Using an Oneiric dom0 and an Oneiric HVM domU, the network comes initially up, DHCP succeeds and the interface has an IP address assigned. Pings usually are successful. But any higher traffic (like doing an apt-get update) causes the network to hang. After a while the net device watchdog triggers and resets the connection. In dmesg there are also messages like this:

8139cp: 0000:00:04.0: eth0: Transmit timeout, status d 3b 5 80ff

Stefan Bader (smb) on 2011-09-20
Changed in xen (Ubuntu):
assignee: nobody → Stefan Bader (stefan-bader-canonical)
importance: Undecided → Medium
status: New → Confirmed
Stefan Bader (smb) wrote :

Testing various emulated devices shows:
- ne2k_pci gets the tx problems almost immediatly
- 8139cp on any slightly higher traffic
- e1000 seems to work

When pirq's are not used, 8139cp also works again. So there seems to be a subtle bug in the delivery of those.

Dave Walker (davewalker) on 2011-09-27
tags: added: server-o-ro
Stefan Bader (smb) wrote :
Download full text (3.3 KiB)

Replicating some information that was sent to the mailing list:

It took quite a bit of time but at least I got some hopefully useful information
now. So in general, whenever an interrupt is asserted,
the hypervisor runs through this:

__hvm_pci_intx_assert:
  when assert count was 0 before incrementing
    call assert_gsi
      call send_guest_pirq (when hvm uses pirq)

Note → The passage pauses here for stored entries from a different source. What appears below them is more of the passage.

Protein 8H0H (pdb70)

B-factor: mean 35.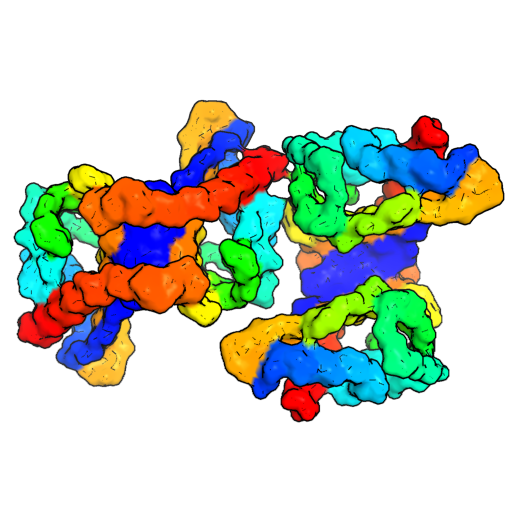72, std 10.88, range [10.39, 97.05]

CATH classification: 3.30.530.20

InterPro domains:
  IPR019587 Polyketide cyclase/dehydrase [PF10604] (1-141)
  IPR023393 START-like domain superfamily [G3DSA:3.30.530.20] (2-142)

Structure (mmCIF, N/CA/C/O backbone):
data_8H0H
#
_entry.id   8H0H
#
_cell.length_a   55.197
_cell.length_b   87.518
_cell.length_c   55.907
_cell.angle_alpha   90.000
_cell.angle_beta   94.510
_cell.angle_gamma   90.000
#
_symmetry.space_group_name_H-M   'P 1 21 1'
#
loop_
_entity.id
_entity.type
_entity.pdbx_description
1 polymer 'Uncharacterized protein Rv1546'
2 water water
#
loop_
_atom_site.group_PDB
_atom_site.id
_atom_site.type_symbol
_atom_site.label_atom_id
_atom_site.label_alt_id
_atom_site.label_comp_id
_atom_site.label_asym_id
_atom_site.label_entity_id
_atom_site.label_seq_id
_atom_site.pdbx_PDB_ins_code
_atom_site.Cartn_x
_atom_site.Cartn_y
_atom_site.Cartn_z
_atom_site.occupancy
_atom_site.B_iso_or_equiv
_atom_site.auth_seq_id
_atom_site.auth_comp_id
_atom_site.auth_asym_id
_atom_site.auth_atom_id
_atom_site.pdbx_PDB_model_num
ATOM 1 N N . SER A 1 1 ? -15.28306 3.83072 -14.31834 1.000 19.16502 -2 SER C N 1
ATOM 2 C CA . SER A 1 1 ? -15.70757 3.56603 -12.94821 1.000 23.16294 -2 SER C CA 1
ATOM 3 C C . SER A 1 1 ? -17.04214 4.24521 -12.62582 1.000 32.77490 -2 SER C C 1
ATOM 4 O O . SER A 1 1 ? -18.05401 3.56472 -12.45677 1.000 42.59158 -2 SER C O 1
ATOM 7 N N . HIS A 1 2 ? -17.04602 5.57704 -12.53864 1.000 30.70569 -1 HIS C N 1
ATOM 8 C CA . HIS A 1 2 ? -18.27032 6.31602 -12.24767 1.000 36.25315 -1 HIS C CA 1
ATOM 9 C C . HIS A 1 2 ? -18.14850 7.73812 -12.77862 1.000 29.16161 -1 HIS C C 1
ATOM 10 O O . HIS A 1 2 ? -17.05697 8.21232 -13.10076 1.000 34.61135 -1 HIS C O 1
ATOM 17 N N . MET A 1 3 ? -19.29076 8.41247 -12.85525 1.000 27.44468 0 MET C N 1
ATOM 18 C CA . MET A 1 3 ? -19.39606 9.75276 -13.41107 1.000 28.37409 0 MET C CA 1
ATOM 19 C C . MET A 1 3 ? -19.82072 10.71402 -12.30545 1.000 31.63022 0 MET C C 1
ATOM 20 O O . MET A 1 3 ? -20.69083 10.38689 -11.49193 1.000 33.00445 0 MET C O 1
ATOM 25 N N . MET A 1 4 ? -19.19335 11.88959 -12.26228 1.000 32.26554 1 MET C N 1
ATOM 26 C CA . MET A 1 4 ? -19.32844 12.81977 -11.14620 1.000 28.51926 1 MET C CA 1
ATOM 27 C C . MET A 1 4 ? -19.83280 14.17389 -11.61946 1.000 26.43017 1 MET C C 1
ATOM 28 O O . MET A 1 4 ? -19.44645 14.65011 -12.68897 1.000 29.89813 1 MET C O 1
ATOM 33 N N . ALA A 1 5 ? -20.68570 14.79704 -10.81221 1.000 24.86270 2 ALA C N 1
ATOM 34 C CA . ALA A 1 5 ? -21.01774 16.20609 -10.94421 1.000 33.81112 2 ALA C CA 1
ATOM 35 C C . ALA A 1 5 ? -20.45470 16.93811 -9.73437 1.000 30.10752 2 ALA C C 1
ATOM 36 O O . ALA A 1 5 ? -20.48322 16.41290 -8.61731 1.000 29.47296 2 ALA C O 1
ATOM 38 N N . SER A 1 6 ? -19.92594 18.13967 -9.95748 1.000 28.91067 3 SER C N 1
ATOM 39 C CA . SER A 1 6 ? -19.24649 18.89045 -8.90596 1.000 27.85107 3 SER C CA 1
ATOM 40 C C . SER A 1 6 ? -19.70824 20.33799 -8.94571 1.000 32.67879 3 SER C C 1
ATOM 41 O O . SER A 1 6 ? -19.60003 20.99478 -9.98600 1.000 33.61664 3 SER C O 1
ATOM 44 N N . VAL A 1 7 ? -20.20936 20.83776 -7.81665 1.000 31.85600 4 VAL C N 1
ATOM 45 C CA . VAL A 1 7 ? -20.69070 22.21212 -7.71301 1.000 25.01136 4 VAL C CA 1
ATOM 46 C C . VAL A 1 7 ? -20.03866 22.86329 -6.50448 1.000 28.15811 4 VAL C C 1
ATOM 47 O O . VAL A 1 7 ? -20.20869 22.39033 -5.37472 1.000 25.19454 4 VAL C O 1
ATOM 51 N N . GLU A 1 8 ? -19.31430 23.95472 -6.73654 1.000 34.73614 5 GLU C N 1
ATOM 52 C CA . GLU A 1 8 ? -18.65118 24.70751 -5.67892 1.000 33.13272 5 GLU C CA 1
ATOM 53 C C . GLU A 1 8 ? -19.25590 26.10255 -5.61559 1.000 30.41240 5 GLU C C 1
ATOM 54 O O . GLU A 1 8 ? -19.22388 26.84071 -6.60553 1.000 33.76674 5 GLU C O 1
ATOM 60 N N . LEU A 1 9 ? -19.80572 26.46180 -4.45869 1.000 27.74449 6 LEU C N 1
ATOM 61 C CA . LEU A 1 9 ? -20.35572 27.79469 -4.25334 1.000 23.71692 6 LEU C CA 1
ATOM 62 C C . LEU A 1 9 ? -19.81853 28.37508 -2.95049 1.000 23.51003 6 LEU C C 1
ATOM 63 O O . LEU A 1 9 ? -19.19337 27.68339 -2.14267 1.000 22.79522 6 LEU C O 1
ATOM 68 N N . SER A 1 10 ? -20.06973 29.66749 -2.75350 1.000 29.25295 7 SER C N 1
ATOM 69 C CA . SER A 1 10 ? -19.47085 30.43215 -1.67060 1.000 23.41468 7 SER C CA 1
ATOM 70 C C . SER A 1 10 ? -20.54114 31.25346 -0.96511 1.000 21.78102 7 SER C C 1
ATOM 71 O O . SER A 1 10 ? -21.57833 31.58928 -1.54200 1.000 27.77778 7 SER C O 1
ATOM 74 N N . ALA A 1 11 ? -20.27530 31.58186 0.29730 1.000 22.87933 8 ALA C N 1
ATOM 75 C CA . ALA A 1 11 ? -21.20351 32.38741 1.07841 1.000 25.34718 8 ALA C CA 1
ATOM 76 C C . ALA A 1 11 ? -20.42848 33.19791 2.10400 1.000 19.63328 8 ALA C C 1
ATOM 77 O O . ALA A 1 11 ? -19.53398 32.67434 2.76956 1.000 25.80491 8 ALA C O 1
ATOM 79 N N . ASP A 1 12 ? -20.78779 34.47155 2.23503 1.000 23.60368 9 ASP C N 1
ATOM 80 C CA . ASP A 1 12 ? -20.12344 35.35447 3.18374 1.000 19.16657 9 ASP C CA 1
ATOM 81 C C . ASP A 1 12 ? -20.72872 35.20918 4.57457 1.000 23.10935 9 ASP C C 1
ATOM 82 O O . ASP A 1 12 ? -21.95081 35.12168 4.72977 1.000 19.41956 9 ASP C O 1
ATOM 87 N N . VAL A 1 13 ? -19.85812 35.18113 5.58828 1.000 25.01859 10 VAL C N 1
ATOM 88 C CA . VAL A 1 13 ? -20.26437 35.13526 6.98530 1.000 17.90874 10 VAL C CA 1
ATOM 89 C C . VAL A 1 13 ? -19.58084 36.28670 7.71308 1.000 25.91497 10 VAL C C 1
ATOM 90 O O . VAL A 1 13 ? -18.34757 36.36279 7.73005 1.000 28.61266 10 VAL C O 1
ATOM 94 N N . PRO A 1 14 ? -20.33377 37.20848 8.34750 1.000 27.61874 11 PRO C N 1
ATOM 95 C CA . PRO A 1 14 ? -19.74450 38.36606 9.03659 1.000 30.50667 11 PRO C CA 1
ATOM 96 C C . PRO A 1 14 ? -19.08116 38.02440 10.37248 1.000 26.08626 11 PRO C C 1
ATOM 97 O O . PRO A 1 14 ? -19.34285 38.65489 11.39986 1.000 30.29569 11 PRO C O 1
ATOM 101 N N . ILE A 1 15 ? -18.23169 36.99958 10.36265 1.000 26.36526 12 ILE C N 1
ATOM 102 C CA . ILE A 1 15 ? -17.45649 36.59043 11.52875 1.000 30.09155 12 ILE C CA 1
ATOM 103 C C . ILE A 1 15 ? -16.02718 36.30010 11.08176 1.000 29.11295 12 ILE C C 1
ATOM 104 O O . ILE A 1 15 ? -15.72457 36.22426 9.88819 1.000 29.79971 12 ILE C O 1
ATOM 109 N N . SER A 1 16 ? -15.14626 36.12647 12.06658 1.000 28.97946 13 SER C N 1
ATOM 110 C CA . SER A 1 16 ? -13.74057 35.88001 11.78844 1.000 25.34464 13 SER C CA 1
ATOM 111 C C . SER A 1 16 ? -13.56340 34.53547 11.08378 1.000 22.82213 13 SER C C 1
ATOM 112 O O . SER A 1 16 ? -14.37380 33.62074 11.26108 1.000 26.78492 13 SER C O 1
ATOM 115 N N . PRO A 1 17 ? -12.51096 34.38964 10.27317 1.000 24.39899 14 PRO C N 1
ATOM 116 C CA . PRO A 1 17 ? -12.26853 33.09105 9.62369 1.000 25.01242 14 PRO C CA 1
ATOM 117 C C . PRO A 1 17 ? -12.04797 31.96264 10.60979 1.000 26.40379 14 PRO C C 1
ATOM 118 O O . PRO A 1 17 ? -12.43405 30.82101 10.32912 1.000 31.45754 14 PRO C O 1
ATOM 122 N N . GLN A 1 18 ? -11.43891 32.24964 11.76231 1.000 35.17869 15 GLN C N 1
ATOM 123 C CA . GLN A 1 18 ? -11.27119 31.22485 12.78670 1.000 32.77813 15 GLN C CA 1
ATOM 124 C C . GLN A 1 18 ? -12.62196 30.74252 13.30861 1.000 31.63261 15 GLN C C 1
ATOM 125 O O . GLN A 1 18 ? -12.81409 29.54364 13.54012 1.000 27.55431 15 GLN C O 1
ATOM 131 N N . ASP A 1 19 ? -13.57681 31.65863 13.48580 1.000 28.51414 16 ASP C N 1
ATOM 132 C CA . ASP A 1 19 ? -14.90392 31.26047 13.94755 1.000 32.18484 16 ASP C CA 1
ATOM 133 C C . ASP A 1 19 ? -15.59548 30.37085 12.92240 1.000 32.67077 16 ASP C C 1
ATOM 134 O O . ASP A 1 19 ? -16.15803 29.32212 13.26594 1.000 36.44036 16 ASP C O 1
ATOM 139 N N . THR A 1 20 ? -15.56887 30.78294 11.65237 1.000 31.74916 17 THR C N 1
ATOM 140 C CA . THR A 1 20 ? -16.17070 29.97730 10.59635 1.000 25.98151 17 THR C CA 1
ATOM 141 C C . THR A 1 20 ? -15.52509 28.59987 10.52198 1.000 30.12298 17 THR C C 1
ATOM 142 O O . THR A 1 20 ? -16.22020 27.58828 10.35574 1.000 32.93153 17 THR C O 1
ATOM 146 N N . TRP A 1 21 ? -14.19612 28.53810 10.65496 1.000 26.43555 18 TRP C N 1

In the send_guest_pirq chain is a call to evtchn_set_pending which tests as one
of the first actions whether evtchn_pending in the shared_info is set. If that
is the case the call immediately returns with 1.

Adding printks to call_assert_gsi, I noticed that
- When things stop working, the last call to send_guest_pirq returned 1.
- But not every time the return code is one, the stall happens.
- e1000 also has cases where send_guest_pirq returns 1 but they happen much
  less often (than using the 8139cp).

Usually every intx_assert has a intx_deassert call that follows. when the stall
occurs, this does not happen. Right here I got some troubles to understand where
this intx_deassert is actually triggered. With an added WARN_ON the stack traces
seem odd, like this:

(XEN) [<ffff82c4801abd9c>] __hvm_pci_intx_deassert+0x6c/0x130
(XEN) [<ffff82c4801ac43e>] hvm_pci_intx_deassert+0x3e/0x60
(XEN) [<ffff82c4801a8148>] do_hvm_op+0x3b8/0x1e60
(XEN) [<ffff82c480168ea1>] do_update_descriptor+0x171/0x220
(XEN) [<ffff82c48017dba6>] copy_from_user+0x26/0x90
(XEN) [<ffff82c4801f9446>] do_iret+0xb6/0x1a0
(XEN) [<ffff82c4801f4f28>] syscall_enter+0x88/0x8d

Not really sure how one gets from do_update_descriptor to do_hvm_op and the only
thing in there which does the deassert is some irq level setting.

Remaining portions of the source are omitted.